Unfortunately, as she struggled to deal with her daughter's
increasingly wild behaviour, her child dismissed her as being
overprotective, an attitude reinforced, often unwittingly, by adults
in positions of authority around her. "She always thought I was being
overprotective," said Sowden. "People in authority around her would
say to her, it was her choice. She'd think, 'if they say it is my
choice, it can't be that bad.'
"Now she is really bitter about the service providers who told her
that," Sowden says of her daughter's years in and out of youth care
and the courts.
" 'It's your choice' isn't a message delivered by the 20-something
youth workers who fan out across the province talking to teens.
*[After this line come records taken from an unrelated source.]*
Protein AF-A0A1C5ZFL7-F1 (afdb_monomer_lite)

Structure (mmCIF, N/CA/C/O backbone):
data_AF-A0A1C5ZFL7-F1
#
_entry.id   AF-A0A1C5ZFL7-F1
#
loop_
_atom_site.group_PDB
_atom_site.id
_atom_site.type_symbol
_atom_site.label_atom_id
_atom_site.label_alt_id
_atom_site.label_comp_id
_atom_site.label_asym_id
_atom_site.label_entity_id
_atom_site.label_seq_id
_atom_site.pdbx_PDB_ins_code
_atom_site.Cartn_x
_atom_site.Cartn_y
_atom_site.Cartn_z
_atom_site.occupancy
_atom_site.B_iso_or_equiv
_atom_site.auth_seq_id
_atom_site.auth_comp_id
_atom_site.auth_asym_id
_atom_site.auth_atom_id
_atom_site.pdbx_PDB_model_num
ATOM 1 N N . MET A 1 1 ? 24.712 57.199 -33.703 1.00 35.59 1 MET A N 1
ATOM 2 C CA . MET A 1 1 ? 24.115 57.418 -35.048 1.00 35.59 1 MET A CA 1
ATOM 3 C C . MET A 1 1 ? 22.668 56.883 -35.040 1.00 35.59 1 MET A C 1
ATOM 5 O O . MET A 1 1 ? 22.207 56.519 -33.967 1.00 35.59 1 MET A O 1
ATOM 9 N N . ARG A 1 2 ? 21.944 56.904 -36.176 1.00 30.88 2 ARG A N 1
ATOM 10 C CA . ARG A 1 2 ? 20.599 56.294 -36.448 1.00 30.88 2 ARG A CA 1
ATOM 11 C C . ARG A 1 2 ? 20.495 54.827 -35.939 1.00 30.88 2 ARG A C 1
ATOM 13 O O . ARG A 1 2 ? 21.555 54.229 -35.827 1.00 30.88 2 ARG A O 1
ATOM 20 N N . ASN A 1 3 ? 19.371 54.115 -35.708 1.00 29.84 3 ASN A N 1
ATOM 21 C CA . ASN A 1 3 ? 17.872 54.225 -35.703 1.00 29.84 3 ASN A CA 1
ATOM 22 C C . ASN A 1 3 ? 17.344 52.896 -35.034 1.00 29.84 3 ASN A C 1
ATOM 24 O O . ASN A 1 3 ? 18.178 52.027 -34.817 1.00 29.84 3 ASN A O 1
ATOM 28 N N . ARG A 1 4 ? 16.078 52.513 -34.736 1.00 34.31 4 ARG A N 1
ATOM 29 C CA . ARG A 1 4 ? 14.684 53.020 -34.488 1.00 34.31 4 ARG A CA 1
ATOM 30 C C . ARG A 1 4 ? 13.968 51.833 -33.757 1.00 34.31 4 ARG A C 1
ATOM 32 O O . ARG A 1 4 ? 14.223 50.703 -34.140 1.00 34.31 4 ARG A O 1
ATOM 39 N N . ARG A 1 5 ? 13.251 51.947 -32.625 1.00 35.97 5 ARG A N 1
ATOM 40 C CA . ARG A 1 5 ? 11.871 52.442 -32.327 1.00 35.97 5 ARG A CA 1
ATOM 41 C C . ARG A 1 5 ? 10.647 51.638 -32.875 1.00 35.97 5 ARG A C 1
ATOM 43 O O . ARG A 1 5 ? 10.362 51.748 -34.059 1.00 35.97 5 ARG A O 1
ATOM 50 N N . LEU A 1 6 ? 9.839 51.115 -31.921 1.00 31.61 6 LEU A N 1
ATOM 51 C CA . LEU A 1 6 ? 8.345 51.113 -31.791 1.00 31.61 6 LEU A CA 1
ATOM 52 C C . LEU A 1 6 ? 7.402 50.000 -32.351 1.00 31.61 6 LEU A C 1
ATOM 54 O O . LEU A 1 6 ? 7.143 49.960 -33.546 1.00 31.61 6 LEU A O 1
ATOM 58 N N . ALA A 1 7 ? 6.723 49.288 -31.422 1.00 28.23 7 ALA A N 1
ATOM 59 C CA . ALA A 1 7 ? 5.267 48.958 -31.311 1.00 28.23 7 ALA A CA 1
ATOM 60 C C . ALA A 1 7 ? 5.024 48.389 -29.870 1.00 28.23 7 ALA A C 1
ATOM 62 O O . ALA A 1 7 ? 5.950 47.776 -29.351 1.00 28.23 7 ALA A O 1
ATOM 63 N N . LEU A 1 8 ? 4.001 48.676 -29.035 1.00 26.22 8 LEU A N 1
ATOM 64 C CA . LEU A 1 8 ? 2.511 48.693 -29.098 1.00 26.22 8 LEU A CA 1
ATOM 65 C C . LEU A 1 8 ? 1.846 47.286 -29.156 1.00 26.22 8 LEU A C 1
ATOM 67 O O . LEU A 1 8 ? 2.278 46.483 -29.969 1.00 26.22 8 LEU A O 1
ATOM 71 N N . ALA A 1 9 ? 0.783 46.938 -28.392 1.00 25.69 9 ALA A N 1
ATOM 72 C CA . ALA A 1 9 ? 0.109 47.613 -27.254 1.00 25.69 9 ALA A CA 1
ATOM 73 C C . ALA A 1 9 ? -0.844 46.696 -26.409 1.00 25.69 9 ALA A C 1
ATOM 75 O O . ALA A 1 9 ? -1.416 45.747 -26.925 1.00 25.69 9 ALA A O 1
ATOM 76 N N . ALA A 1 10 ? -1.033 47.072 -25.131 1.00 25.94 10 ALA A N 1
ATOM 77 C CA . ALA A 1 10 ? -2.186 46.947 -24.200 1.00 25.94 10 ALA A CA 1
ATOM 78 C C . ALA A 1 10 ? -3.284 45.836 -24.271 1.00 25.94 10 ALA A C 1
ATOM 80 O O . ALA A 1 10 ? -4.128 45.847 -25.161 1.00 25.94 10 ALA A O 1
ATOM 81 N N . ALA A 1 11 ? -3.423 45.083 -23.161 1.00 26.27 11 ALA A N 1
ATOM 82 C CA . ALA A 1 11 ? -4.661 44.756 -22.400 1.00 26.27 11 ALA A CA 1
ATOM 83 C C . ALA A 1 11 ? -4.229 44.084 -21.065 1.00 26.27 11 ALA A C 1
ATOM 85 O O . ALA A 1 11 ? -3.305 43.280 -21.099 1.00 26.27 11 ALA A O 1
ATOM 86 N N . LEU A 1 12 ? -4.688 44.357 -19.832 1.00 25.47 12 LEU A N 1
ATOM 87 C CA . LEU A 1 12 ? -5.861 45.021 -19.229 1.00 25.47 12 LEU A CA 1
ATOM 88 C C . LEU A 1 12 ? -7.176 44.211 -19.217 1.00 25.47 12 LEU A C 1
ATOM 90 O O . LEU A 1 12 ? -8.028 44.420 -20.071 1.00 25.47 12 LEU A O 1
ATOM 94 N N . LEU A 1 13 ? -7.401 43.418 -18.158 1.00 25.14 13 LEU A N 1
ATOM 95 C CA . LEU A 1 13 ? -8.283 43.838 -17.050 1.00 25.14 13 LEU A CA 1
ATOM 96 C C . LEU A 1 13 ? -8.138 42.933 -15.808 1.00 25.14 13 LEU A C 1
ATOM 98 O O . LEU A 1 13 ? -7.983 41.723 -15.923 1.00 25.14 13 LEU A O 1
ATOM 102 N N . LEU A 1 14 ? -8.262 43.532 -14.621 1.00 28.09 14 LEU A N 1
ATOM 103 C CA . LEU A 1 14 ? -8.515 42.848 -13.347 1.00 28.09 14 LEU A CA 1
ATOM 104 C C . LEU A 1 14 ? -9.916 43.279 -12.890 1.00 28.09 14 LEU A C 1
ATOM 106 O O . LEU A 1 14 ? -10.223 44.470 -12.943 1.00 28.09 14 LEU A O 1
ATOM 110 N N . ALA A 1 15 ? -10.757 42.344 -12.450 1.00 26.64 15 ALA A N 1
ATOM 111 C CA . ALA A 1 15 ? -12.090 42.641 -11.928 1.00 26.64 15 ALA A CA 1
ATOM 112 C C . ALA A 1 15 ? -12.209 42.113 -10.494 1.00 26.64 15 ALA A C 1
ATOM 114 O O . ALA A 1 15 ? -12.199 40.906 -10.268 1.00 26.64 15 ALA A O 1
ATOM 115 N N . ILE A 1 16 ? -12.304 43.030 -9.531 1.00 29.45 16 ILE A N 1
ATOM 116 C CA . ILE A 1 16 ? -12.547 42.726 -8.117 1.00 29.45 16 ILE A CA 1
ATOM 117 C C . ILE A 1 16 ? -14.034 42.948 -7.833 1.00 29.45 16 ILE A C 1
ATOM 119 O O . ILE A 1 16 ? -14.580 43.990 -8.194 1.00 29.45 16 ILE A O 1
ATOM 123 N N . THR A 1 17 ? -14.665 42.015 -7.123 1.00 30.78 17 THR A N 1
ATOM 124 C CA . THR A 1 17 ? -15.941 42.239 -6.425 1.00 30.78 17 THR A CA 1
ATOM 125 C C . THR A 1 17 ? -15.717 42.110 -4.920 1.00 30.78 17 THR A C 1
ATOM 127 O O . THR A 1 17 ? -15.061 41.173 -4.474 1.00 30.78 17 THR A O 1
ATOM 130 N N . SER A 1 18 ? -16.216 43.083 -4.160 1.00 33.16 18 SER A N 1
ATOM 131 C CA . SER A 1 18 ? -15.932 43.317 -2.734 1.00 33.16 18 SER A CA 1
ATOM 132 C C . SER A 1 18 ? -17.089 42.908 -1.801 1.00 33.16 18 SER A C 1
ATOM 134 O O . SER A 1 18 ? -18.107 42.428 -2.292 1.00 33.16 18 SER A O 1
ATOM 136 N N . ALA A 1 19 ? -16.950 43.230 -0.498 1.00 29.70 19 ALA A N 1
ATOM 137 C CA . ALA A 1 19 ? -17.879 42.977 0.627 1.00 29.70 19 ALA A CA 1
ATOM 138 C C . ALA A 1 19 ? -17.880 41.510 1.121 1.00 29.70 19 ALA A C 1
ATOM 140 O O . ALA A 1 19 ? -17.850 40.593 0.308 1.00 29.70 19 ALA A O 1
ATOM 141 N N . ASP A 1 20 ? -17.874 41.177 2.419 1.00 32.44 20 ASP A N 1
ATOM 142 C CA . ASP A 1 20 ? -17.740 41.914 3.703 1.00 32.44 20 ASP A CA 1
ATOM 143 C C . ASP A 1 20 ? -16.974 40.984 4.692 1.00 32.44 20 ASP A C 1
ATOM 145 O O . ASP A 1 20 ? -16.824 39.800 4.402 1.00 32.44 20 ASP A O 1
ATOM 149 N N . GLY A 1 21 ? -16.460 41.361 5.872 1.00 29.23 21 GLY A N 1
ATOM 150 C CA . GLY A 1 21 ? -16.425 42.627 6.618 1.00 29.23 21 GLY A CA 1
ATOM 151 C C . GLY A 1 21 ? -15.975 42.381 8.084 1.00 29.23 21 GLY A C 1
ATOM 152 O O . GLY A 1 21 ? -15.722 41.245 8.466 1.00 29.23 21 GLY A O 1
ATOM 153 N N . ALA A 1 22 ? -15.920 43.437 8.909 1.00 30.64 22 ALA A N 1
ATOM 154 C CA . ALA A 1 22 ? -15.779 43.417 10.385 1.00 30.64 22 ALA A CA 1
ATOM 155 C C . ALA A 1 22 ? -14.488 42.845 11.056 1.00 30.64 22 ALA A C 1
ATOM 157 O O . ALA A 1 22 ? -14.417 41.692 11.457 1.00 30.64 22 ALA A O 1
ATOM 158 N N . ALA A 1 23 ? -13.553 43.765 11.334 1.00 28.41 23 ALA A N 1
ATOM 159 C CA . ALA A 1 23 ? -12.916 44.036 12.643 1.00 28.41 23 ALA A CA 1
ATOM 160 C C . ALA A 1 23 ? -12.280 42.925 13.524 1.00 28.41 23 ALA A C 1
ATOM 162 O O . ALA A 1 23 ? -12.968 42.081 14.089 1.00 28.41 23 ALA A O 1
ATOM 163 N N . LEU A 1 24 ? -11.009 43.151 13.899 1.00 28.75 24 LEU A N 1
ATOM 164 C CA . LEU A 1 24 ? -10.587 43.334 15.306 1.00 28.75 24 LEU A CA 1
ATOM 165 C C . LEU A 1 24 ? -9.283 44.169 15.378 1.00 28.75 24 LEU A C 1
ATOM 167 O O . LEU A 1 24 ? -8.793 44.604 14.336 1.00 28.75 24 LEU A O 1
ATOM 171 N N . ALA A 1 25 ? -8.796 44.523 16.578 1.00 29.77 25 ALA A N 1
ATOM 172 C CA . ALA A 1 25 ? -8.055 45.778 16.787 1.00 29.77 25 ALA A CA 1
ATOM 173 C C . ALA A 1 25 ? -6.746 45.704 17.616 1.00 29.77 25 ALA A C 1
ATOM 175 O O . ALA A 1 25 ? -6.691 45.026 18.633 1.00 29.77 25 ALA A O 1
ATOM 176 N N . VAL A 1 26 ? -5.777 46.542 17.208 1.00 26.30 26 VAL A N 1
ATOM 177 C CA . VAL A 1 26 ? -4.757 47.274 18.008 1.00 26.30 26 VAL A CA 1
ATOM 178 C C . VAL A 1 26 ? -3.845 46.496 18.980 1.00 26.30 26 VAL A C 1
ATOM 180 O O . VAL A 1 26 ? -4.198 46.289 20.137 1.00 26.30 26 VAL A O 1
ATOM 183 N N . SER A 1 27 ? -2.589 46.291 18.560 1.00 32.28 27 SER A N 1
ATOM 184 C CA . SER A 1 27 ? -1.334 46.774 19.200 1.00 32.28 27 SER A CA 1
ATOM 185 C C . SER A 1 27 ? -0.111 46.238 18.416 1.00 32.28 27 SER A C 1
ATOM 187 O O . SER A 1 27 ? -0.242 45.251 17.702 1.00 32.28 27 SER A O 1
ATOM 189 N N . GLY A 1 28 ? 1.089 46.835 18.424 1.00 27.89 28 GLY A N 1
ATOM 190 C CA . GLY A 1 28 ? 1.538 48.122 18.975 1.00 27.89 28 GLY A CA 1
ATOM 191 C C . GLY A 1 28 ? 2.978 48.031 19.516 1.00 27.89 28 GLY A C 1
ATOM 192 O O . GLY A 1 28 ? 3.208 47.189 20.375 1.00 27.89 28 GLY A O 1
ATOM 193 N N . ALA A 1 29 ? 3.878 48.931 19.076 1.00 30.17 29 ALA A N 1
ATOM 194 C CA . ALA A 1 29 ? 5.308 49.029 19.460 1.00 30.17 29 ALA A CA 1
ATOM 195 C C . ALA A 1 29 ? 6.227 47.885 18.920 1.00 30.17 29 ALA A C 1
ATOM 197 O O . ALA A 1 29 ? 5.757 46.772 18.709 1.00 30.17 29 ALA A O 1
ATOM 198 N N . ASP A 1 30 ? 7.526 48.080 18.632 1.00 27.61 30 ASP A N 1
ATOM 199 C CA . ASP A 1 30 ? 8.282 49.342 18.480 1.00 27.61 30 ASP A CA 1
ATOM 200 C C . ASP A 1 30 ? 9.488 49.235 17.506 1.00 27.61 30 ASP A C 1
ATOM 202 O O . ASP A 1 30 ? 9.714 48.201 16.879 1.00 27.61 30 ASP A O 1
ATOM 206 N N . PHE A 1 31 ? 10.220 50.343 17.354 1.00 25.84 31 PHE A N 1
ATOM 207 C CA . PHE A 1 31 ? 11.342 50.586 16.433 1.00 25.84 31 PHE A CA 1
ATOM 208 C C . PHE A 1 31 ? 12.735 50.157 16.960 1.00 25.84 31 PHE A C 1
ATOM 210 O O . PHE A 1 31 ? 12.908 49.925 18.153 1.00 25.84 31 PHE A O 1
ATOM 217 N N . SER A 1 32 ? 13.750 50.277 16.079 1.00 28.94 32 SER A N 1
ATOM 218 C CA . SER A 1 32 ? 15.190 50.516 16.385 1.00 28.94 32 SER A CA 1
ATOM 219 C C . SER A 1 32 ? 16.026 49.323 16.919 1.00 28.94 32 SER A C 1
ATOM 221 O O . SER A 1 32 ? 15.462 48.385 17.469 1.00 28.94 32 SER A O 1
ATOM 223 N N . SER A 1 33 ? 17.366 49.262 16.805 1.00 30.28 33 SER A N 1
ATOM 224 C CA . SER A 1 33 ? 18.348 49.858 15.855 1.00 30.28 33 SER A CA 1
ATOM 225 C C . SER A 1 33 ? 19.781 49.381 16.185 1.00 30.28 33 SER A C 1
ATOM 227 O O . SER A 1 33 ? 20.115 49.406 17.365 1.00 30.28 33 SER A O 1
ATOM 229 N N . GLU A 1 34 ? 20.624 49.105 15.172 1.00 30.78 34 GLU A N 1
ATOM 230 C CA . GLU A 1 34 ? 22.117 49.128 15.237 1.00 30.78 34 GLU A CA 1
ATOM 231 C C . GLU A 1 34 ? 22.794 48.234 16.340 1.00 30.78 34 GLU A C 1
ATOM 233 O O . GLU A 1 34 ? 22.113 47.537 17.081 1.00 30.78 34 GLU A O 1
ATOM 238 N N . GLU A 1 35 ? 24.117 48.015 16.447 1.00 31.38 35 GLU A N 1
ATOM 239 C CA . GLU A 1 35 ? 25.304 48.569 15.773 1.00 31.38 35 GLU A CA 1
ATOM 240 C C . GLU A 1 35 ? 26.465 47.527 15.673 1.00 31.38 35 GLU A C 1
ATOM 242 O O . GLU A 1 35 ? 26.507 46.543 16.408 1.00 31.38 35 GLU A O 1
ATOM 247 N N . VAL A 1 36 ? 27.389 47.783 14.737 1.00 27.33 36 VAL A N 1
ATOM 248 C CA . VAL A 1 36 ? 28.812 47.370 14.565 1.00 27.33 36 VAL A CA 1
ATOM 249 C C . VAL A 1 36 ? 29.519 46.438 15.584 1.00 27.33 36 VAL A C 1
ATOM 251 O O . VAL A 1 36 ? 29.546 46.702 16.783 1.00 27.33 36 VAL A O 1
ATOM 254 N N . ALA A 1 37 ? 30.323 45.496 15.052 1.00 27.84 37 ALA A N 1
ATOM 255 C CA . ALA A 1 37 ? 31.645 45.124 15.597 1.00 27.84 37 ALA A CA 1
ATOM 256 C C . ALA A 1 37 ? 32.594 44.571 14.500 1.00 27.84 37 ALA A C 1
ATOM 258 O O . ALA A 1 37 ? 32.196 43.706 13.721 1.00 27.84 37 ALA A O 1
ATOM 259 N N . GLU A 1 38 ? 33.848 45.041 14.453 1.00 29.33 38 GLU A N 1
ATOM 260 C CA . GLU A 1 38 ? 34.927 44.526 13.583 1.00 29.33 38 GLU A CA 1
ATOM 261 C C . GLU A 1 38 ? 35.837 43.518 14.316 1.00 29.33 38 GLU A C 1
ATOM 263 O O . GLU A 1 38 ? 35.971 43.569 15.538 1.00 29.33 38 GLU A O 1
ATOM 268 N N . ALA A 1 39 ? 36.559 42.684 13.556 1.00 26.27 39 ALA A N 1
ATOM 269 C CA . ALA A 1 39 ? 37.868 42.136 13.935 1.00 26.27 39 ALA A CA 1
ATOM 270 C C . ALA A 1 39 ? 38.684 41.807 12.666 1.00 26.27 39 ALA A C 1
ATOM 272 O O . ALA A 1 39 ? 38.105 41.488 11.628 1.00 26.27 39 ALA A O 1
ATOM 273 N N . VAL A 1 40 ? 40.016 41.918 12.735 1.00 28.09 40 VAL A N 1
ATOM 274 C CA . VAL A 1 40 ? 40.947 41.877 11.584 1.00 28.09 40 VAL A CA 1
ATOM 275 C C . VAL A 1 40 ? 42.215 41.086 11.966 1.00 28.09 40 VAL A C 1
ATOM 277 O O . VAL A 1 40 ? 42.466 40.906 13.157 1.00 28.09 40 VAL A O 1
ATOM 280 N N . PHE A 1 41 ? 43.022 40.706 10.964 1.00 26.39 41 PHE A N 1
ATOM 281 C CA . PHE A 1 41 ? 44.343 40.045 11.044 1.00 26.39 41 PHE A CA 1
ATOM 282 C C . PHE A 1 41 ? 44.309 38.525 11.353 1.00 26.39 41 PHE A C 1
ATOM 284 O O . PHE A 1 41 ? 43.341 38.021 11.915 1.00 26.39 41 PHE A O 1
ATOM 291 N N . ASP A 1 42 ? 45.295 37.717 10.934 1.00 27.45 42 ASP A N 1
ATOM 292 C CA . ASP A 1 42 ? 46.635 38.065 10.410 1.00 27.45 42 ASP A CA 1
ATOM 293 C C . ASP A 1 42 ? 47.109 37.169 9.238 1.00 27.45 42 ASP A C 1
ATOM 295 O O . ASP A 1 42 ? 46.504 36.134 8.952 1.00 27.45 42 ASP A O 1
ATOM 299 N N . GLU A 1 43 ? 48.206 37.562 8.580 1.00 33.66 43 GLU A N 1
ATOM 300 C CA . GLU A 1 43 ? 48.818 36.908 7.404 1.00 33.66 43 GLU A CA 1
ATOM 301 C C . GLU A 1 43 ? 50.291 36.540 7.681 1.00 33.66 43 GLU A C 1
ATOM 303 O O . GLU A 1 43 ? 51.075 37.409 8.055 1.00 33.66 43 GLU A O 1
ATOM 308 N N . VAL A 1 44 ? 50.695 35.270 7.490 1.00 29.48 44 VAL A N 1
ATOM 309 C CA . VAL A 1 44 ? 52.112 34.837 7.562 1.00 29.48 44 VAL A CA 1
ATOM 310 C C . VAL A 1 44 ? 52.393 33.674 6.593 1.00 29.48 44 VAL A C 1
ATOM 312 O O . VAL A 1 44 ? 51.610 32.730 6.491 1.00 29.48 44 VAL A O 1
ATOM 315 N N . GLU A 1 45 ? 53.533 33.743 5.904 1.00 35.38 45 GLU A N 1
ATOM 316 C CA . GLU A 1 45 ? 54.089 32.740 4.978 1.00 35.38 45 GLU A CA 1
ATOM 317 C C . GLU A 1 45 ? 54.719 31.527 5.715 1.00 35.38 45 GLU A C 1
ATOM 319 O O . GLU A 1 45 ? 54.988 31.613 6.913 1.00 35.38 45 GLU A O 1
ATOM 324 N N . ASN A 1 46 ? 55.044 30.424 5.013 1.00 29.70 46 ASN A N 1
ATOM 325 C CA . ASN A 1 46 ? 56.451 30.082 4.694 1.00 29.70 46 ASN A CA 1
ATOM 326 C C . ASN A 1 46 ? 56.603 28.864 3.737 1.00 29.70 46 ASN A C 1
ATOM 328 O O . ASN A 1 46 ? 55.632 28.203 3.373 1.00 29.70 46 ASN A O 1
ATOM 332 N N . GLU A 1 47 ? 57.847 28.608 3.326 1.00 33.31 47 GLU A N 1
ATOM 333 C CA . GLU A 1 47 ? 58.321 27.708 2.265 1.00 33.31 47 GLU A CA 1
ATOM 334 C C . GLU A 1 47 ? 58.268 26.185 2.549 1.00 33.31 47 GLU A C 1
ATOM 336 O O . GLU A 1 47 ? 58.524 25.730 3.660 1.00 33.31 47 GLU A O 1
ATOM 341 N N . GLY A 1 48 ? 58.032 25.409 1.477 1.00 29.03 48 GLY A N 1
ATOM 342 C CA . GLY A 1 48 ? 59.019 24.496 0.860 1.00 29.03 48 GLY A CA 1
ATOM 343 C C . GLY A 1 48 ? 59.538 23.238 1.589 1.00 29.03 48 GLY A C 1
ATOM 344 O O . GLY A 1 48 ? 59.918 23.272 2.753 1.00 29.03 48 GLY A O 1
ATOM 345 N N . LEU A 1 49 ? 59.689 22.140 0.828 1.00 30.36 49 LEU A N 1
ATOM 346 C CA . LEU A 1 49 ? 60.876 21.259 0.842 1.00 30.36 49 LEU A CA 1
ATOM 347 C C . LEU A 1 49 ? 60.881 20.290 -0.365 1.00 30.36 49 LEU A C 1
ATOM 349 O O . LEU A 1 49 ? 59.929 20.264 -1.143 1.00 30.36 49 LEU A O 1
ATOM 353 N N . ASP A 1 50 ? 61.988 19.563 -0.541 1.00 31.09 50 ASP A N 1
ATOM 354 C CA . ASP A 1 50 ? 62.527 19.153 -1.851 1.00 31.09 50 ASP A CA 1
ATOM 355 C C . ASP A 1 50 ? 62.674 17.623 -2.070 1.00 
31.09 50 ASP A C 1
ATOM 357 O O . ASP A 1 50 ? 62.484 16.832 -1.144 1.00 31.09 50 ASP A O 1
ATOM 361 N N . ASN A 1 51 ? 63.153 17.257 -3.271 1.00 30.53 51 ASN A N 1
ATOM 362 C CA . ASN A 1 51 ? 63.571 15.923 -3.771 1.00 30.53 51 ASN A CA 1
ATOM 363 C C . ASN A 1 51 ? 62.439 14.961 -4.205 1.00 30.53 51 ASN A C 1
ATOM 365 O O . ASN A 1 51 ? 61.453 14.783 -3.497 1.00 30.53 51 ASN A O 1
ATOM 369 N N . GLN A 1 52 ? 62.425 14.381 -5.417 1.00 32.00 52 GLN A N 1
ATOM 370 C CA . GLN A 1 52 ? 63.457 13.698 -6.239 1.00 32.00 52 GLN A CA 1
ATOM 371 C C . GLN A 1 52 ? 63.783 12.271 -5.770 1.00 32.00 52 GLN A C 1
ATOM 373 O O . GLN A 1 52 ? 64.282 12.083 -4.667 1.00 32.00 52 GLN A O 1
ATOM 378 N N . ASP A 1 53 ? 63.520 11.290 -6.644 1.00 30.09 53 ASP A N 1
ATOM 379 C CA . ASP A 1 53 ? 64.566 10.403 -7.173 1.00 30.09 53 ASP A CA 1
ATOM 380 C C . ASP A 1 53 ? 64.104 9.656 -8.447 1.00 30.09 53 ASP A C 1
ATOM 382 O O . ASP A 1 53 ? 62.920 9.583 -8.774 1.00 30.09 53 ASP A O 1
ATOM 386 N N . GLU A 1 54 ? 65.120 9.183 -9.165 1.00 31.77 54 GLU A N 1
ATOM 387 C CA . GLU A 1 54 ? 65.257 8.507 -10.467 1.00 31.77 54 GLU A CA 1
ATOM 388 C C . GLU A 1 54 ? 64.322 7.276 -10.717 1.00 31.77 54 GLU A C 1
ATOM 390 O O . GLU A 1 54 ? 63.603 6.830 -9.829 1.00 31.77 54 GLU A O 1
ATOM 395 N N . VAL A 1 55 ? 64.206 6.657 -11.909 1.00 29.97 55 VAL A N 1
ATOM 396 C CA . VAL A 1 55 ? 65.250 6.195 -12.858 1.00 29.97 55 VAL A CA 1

They
know what they're talking about because it wasn't so long ago they
were in the same situations, the same high school parties and
get-togethers, facing the same pressure as the young people they are
talking to.
"I really think if you talk to students about this issue and tell
them the true real stories, maybe the first time they are at a party
and someone offers them drugs, they will think about it," said Sowden.
We met TCO2 's Ryan Turk, 21; Janice Kwan, 23, and Megan Frankham,
25, at a school recently, where they were teaching the students
warning signs that a sex recruiter is operating -- a problem not
limited to inner-city schools or disadvantaged areas.
- - Age difference: Do they know of any situations where an older guy
is dating a girl who is 13 or 14? At that, a hand goes up in the back
of the class.
- - Gifts: Recruiters who are trying to win over impressionable young
teens -- both girls and boys -- spend lots of money on them.
- - A cellphone: It's common for a recruiter to give their target a
cellphone that his or her parents don't know about. Isolating their
potential sex workers from family and friends is important to the
recruiter and they'll keep their victims up talking all night because
that's the working schedule they'll be on.
- - Reputation: If you know someone who is reputed to be trouble, stay away.
"The reason I'm here is because education and letting youth know what
is going on out there helps them," said Kwan. "There is the
assumption that good kids don't get into this, but they do."
The TCO2 workers hand out their e-mail addresses and tell the young
people about their Facebook site, where they are free to make contact
and get answers or bring their problems without fear of judgment or
censure. In the two weeks it has been up, it already has 123 members.
"We know we are saving lives," said Frankham.